Stored dataset items
-=-=-=-=-
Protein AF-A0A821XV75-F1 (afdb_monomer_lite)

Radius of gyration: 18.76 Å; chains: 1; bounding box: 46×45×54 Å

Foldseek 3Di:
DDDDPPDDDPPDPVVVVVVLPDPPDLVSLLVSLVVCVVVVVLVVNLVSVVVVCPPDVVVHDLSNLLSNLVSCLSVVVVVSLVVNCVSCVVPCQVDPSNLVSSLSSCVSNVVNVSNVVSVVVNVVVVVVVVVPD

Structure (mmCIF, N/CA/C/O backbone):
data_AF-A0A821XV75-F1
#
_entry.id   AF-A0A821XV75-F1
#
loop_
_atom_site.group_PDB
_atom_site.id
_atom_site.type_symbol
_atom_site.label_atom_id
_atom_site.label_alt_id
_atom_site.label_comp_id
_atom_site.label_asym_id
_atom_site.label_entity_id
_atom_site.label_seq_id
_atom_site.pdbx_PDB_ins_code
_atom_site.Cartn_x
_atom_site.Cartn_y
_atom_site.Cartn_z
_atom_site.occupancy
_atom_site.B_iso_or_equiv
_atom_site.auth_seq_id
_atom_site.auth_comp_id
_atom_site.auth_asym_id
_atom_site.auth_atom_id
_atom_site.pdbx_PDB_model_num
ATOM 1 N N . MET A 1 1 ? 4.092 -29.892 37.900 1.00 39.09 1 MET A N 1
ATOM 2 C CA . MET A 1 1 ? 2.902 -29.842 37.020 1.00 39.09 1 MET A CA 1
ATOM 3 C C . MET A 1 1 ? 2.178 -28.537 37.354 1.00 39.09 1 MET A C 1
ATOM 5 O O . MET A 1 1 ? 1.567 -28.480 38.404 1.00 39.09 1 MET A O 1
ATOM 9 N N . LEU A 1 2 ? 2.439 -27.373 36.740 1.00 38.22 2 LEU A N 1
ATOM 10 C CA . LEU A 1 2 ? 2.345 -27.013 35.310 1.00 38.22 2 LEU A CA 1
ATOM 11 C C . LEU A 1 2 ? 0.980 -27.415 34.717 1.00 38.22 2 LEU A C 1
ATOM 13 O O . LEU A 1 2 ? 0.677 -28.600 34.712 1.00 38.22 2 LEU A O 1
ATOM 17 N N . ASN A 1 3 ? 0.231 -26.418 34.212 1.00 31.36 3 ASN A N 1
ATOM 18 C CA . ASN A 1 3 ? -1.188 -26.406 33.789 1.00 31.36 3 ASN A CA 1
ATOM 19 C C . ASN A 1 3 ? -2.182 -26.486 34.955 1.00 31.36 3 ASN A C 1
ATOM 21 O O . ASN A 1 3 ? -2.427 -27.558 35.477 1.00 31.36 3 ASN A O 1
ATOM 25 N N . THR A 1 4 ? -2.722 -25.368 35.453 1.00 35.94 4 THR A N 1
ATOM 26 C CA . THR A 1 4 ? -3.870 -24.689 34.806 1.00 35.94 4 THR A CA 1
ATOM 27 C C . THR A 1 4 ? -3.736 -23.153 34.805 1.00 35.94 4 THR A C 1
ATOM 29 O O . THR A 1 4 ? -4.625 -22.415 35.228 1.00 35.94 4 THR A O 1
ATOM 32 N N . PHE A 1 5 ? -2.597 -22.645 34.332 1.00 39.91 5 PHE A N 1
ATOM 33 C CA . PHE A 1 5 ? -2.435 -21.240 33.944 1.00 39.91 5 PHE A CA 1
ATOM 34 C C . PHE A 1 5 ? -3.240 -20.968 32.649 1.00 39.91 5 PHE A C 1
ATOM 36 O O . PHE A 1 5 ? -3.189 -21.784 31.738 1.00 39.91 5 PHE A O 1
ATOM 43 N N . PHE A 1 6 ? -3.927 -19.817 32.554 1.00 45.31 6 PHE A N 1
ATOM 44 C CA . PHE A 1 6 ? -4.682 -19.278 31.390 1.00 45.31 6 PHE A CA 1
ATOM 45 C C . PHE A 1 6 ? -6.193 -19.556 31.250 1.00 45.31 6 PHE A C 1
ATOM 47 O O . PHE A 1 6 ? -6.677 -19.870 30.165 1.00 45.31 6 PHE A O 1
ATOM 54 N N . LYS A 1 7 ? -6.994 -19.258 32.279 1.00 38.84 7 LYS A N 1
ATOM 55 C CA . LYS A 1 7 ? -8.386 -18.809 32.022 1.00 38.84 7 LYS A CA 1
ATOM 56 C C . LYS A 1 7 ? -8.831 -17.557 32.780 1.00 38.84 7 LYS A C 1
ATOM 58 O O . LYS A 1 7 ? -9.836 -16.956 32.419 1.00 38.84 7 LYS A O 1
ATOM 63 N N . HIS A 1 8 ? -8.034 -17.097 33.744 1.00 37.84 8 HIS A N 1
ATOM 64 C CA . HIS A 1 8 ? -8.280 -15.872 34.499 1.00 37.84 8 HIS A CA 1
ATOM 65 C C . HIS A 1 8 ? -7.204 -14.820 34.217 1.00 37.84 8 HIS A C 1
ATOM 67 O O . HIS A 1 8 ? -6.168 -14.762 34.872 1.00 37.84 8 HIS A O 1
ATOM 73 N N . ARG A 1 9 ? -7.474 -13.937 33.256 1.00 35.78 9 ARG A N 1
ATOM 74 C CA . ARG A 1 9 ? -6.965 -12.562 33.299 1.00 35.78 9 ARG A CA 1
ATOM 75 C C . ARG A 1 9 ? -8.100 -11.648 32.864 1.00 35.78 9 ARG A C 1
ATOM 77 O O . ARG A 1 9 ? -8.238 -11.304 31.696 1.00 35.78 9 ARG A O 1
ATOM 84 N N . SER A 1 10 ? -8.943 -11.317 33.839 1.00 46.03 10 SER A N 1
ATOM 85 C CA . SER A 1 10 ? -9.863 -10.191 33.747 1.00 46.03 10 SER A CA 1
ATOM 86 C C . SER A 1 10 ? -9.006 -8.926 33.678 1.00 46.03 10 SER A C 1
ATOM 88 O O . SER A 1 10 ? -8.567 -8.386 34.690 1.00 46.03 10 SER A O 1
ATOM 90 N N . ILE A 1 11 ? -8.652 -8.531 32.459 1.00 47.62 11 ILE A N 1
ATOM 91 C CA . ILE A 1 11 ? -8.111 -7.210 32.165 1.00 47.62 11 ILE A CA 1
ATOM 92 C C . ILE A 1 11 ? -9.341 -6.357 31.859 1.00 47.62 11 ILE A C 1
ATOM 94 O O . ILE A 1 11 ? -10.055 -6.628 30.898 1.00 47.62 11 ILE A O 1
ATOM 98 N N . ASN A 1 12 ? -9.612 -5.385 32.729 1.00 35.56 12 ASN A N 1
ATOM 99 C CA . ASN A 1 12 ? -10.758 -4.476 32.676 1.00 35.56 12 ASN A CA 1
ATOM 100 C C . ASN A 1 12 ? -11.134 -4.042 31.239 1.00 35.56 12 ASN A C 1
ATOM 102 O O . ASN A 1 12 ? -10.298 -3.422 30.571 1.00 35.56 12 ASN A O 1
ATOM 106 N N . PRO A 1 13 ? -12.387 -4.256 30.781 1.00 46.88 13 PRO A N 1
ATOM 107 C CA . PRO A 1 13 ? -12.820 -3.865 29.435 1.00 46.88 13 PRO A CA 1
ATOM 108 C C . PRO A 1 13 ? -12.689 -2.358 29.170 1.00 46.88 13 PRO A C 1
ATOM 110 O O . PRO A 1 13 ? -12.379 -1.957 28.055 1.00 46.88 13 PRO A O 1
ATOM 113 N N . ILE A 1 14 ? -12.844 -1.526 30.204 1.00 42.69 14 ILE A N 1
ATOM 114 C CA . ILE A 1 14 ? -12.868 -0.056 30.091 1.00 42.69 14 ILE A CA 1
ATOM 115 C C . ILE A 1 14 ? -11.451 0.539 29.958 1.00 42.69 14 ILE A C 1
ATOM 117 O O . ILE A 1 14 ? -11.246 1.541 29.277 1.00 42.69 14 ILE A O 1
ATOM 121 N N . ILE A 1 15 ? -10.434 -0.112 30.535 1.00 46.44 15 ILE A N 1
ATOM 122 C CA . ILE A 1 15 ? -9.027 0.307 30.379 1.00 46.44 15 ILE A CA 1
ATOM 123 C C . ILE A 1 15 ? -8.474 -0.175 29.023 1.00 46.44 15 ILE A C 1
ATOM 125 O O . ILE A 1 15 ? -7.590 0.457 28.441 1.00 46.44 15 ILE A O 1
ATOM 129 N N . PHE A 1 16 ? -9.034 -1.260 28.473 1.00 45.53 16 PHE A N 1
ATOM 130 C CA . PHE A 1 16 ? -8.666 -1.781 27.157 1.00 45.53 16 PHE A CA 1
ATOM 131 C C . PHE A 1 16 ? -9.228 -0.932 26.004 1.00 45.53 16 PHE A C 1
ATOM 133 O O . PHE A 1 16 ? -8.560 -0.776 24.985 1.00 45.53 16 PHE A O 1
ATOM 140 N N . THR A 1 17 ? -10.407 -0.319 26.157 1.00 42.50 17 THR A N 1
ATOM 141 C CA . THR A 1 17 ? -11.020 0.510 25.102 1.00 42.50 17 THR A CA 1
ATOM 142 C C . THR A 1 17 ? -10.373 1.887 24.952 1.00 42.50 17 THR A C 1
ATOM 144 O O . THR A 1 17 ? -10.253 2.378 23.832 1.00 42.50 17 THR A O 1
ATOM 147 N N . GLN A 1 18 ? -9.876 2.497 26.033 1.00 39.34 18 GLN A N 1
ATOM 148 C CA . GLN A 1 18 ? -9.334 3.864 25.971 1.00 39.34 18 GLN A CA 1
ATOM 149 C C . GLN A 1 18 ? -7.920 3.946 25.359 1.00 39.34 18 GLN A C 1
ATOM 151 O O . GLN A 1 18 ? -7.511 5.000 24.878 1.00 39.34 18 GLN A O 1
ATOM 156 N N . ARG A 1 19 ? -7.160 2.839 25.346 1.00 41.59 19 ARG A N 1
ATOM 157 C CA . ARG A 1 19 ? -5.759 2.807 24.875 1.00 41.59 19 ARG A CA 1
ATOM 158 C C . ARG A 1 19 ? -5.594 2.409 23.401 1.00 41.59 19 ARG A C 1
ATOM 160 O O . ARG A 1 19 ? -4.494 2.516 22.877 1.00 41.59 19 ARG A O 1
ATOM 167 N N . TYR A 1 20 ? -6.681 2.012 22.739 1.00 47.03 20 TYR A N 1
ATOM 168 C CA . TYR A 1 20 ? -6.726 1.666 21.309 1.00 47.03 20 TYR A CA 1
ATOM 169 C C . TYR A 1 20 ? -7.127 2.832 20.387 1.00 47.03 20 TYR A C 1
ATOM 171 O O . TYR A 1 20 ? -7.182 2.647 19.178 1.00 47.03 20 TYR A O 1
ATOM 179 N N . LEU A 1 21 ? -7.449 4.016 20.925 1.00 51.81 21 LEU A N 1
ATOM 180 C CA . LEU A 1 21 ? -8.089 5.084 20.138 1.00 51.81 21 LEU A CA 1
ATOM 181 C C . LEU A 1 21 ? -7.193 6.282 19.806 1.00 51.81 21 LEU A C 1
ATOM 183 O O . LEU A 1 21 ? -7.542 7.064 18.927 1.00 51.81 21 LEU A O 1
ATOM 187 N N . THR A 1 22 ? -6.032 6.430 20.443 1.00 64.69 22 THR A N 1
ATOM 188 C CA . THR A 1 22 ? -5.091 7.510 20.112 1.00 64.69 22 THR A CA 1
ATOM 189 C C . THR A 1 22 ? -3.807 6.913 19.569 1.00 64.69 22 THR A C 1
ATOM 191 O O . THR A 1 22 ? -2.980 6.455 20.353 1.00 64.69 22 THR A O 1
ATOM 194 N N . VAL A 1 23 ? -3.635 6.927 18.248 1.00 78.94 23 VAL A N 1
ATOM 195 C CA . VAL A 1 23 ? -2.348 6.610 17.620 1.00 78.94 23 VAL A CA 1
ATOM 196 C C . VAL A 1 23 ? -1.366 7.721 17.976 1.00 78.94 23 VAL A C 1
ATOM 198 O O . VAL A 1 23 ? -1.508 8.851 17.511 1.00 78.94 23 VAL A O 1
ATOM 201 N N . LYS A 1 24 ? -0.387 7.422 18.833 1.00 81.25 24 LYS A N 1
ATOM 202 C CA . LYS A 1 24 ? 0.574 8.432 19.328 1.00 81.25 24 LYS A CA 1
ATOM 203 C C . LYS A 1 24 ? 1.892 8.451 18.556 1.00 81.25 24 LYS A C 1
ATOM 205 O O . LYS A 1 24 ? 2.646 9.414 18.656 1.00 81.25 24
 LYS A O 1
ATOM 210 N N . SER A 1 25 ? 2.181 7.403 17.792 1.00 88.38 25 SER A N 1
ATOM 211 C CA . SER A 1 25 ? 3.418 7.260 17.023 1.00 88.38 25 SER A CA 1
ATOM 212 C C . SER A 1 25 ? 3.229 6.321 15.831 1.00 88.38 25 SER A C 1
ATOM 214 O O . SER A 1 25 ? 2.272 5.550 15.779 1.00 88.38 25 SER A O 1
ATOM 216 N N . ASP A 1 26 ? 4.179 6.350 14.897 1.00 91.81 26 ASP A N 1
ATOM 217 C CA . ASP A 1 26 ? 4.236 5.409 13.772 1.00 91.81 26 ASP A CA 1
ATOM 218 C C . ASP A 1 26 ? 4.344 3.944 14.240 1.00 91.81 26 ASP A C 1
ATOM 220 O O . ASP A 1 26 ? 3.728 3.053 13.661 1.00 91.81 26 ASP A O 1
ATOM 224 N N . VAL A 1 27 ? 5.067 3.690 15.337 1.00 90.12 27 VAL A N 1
-=-=-=-=-
● Exercise instructions:
Starting at the line above that contains "ATOM 91 C CA", write out each line exactly until the line that contains "ATOM 140 N N" has been written, and stop there.

● Solution:
ATOM 91 C CA . ILE A 1 11 ? -8.111 -7.210 32.165 1.00 47.62 11 ILE A CA 1
ATOM 92 C C . ILE A 1 11 ? -9.341 -6.357 31.859 1.00 47.62 11 ILE A C 1
ATOM 94 O O . ILE A 1 11 ? -10.055 -6.628 30.898 1.00 47.62 11 ILE A O 1
ATOM 98 N N . ASN A 1 12 ? -9.612 -5.385 32.729 1.00 35.56 12 ASN A N 1
ATOM 99 C CA . ASN A 1 12 ? -10.758 -4.476 32.676 1.00 35.56 12 ASN A CA 1
ATOM 100 C C . ASN A 1 12 ? -11.134 -4.042 31.239 1.00 35.56 12 ASN A C 1
ATOM 102 O O . ASN A 1 12 ? -10.298 -3.422 30.571 1.00 35.56 12 ASN A O 1
ATOM 106 N N . PRO A 1 13 ? -12.387 -4.256 30.781 1.00 46.88 13 PRO A N 1
ATOM 107 C CA . PRO A 1 13 ? -12.820 -3.865 29.435 1.00 46.88 13 PRO A CA 1
ATOM 108 C C . PRO A 1 13 ? -12.689 -2.358 29.170 1.00 46.88 13 PRO A C 1
ATOM 110 O O . PRO A 1 13 ? -12.379 -1.957 28.055 1.00 46.88 13 PRO A O 1
ATOM 113 N N . ILE A 1 14 ? -12.844 -1.526 30.204 1.00 42.69 14 ILE A N 1
ATOM 114 C CA . ILE A 1 14 ? -12.868 -0.056 30.091 1.00 42.69 14 ILE A CA 1
ATOM 115 C C . ILE A 1 14 ? -11.451 0.539 29.958 1.00 42.69 14 ILE A C 1
ATOM 117 O O . ILE A 1 14 ? -11.246 1.541 29.277 1.00 42.69 14 ILE A O 1
ATOM 121 N N . ILE A 1 15 ? -10.434 -0.112 30.535 1.00 46.44 15 ILE A N 1
ATOM 122 C CA . ILE A 1 15 ? -9.027 0.307 30.379 1.00 46.44 15 ILE A CA 1
ATOM 123 C C . ILE A 1 15 ? -8.474 -0.175 29.023 1.00 46.44 15 ILE A C 1
ATOM 125 O O . ILE A 1 15 ? -7.590 0.457 28.441 1.00 46.44 15 ILE A O 1
ATOM 129 N N . PHE A 1 16 ? -9.034 -1.260 28.473 1.00 45.53 16 PHE A N 1
ATOM 130 C CA . PHE A 1 16 ? -8.666 -1.781 27.157 1.00 45.53 16 PHE A CA 1
ATOM 131 C C . PHE A 1 16 ? -9.228 -0.932 26.004 1.00 45.53 16 PHE A C 1
ATOM 133 O O . PHE A 1 16 ? -8.560 -0.776 24.985 1.00 45.53 16 PHE A O 1
ATOM 140 N N . THR A 1 17 ? -10.407 -0.319 26.157 1.00 42.50 17 THR A N 1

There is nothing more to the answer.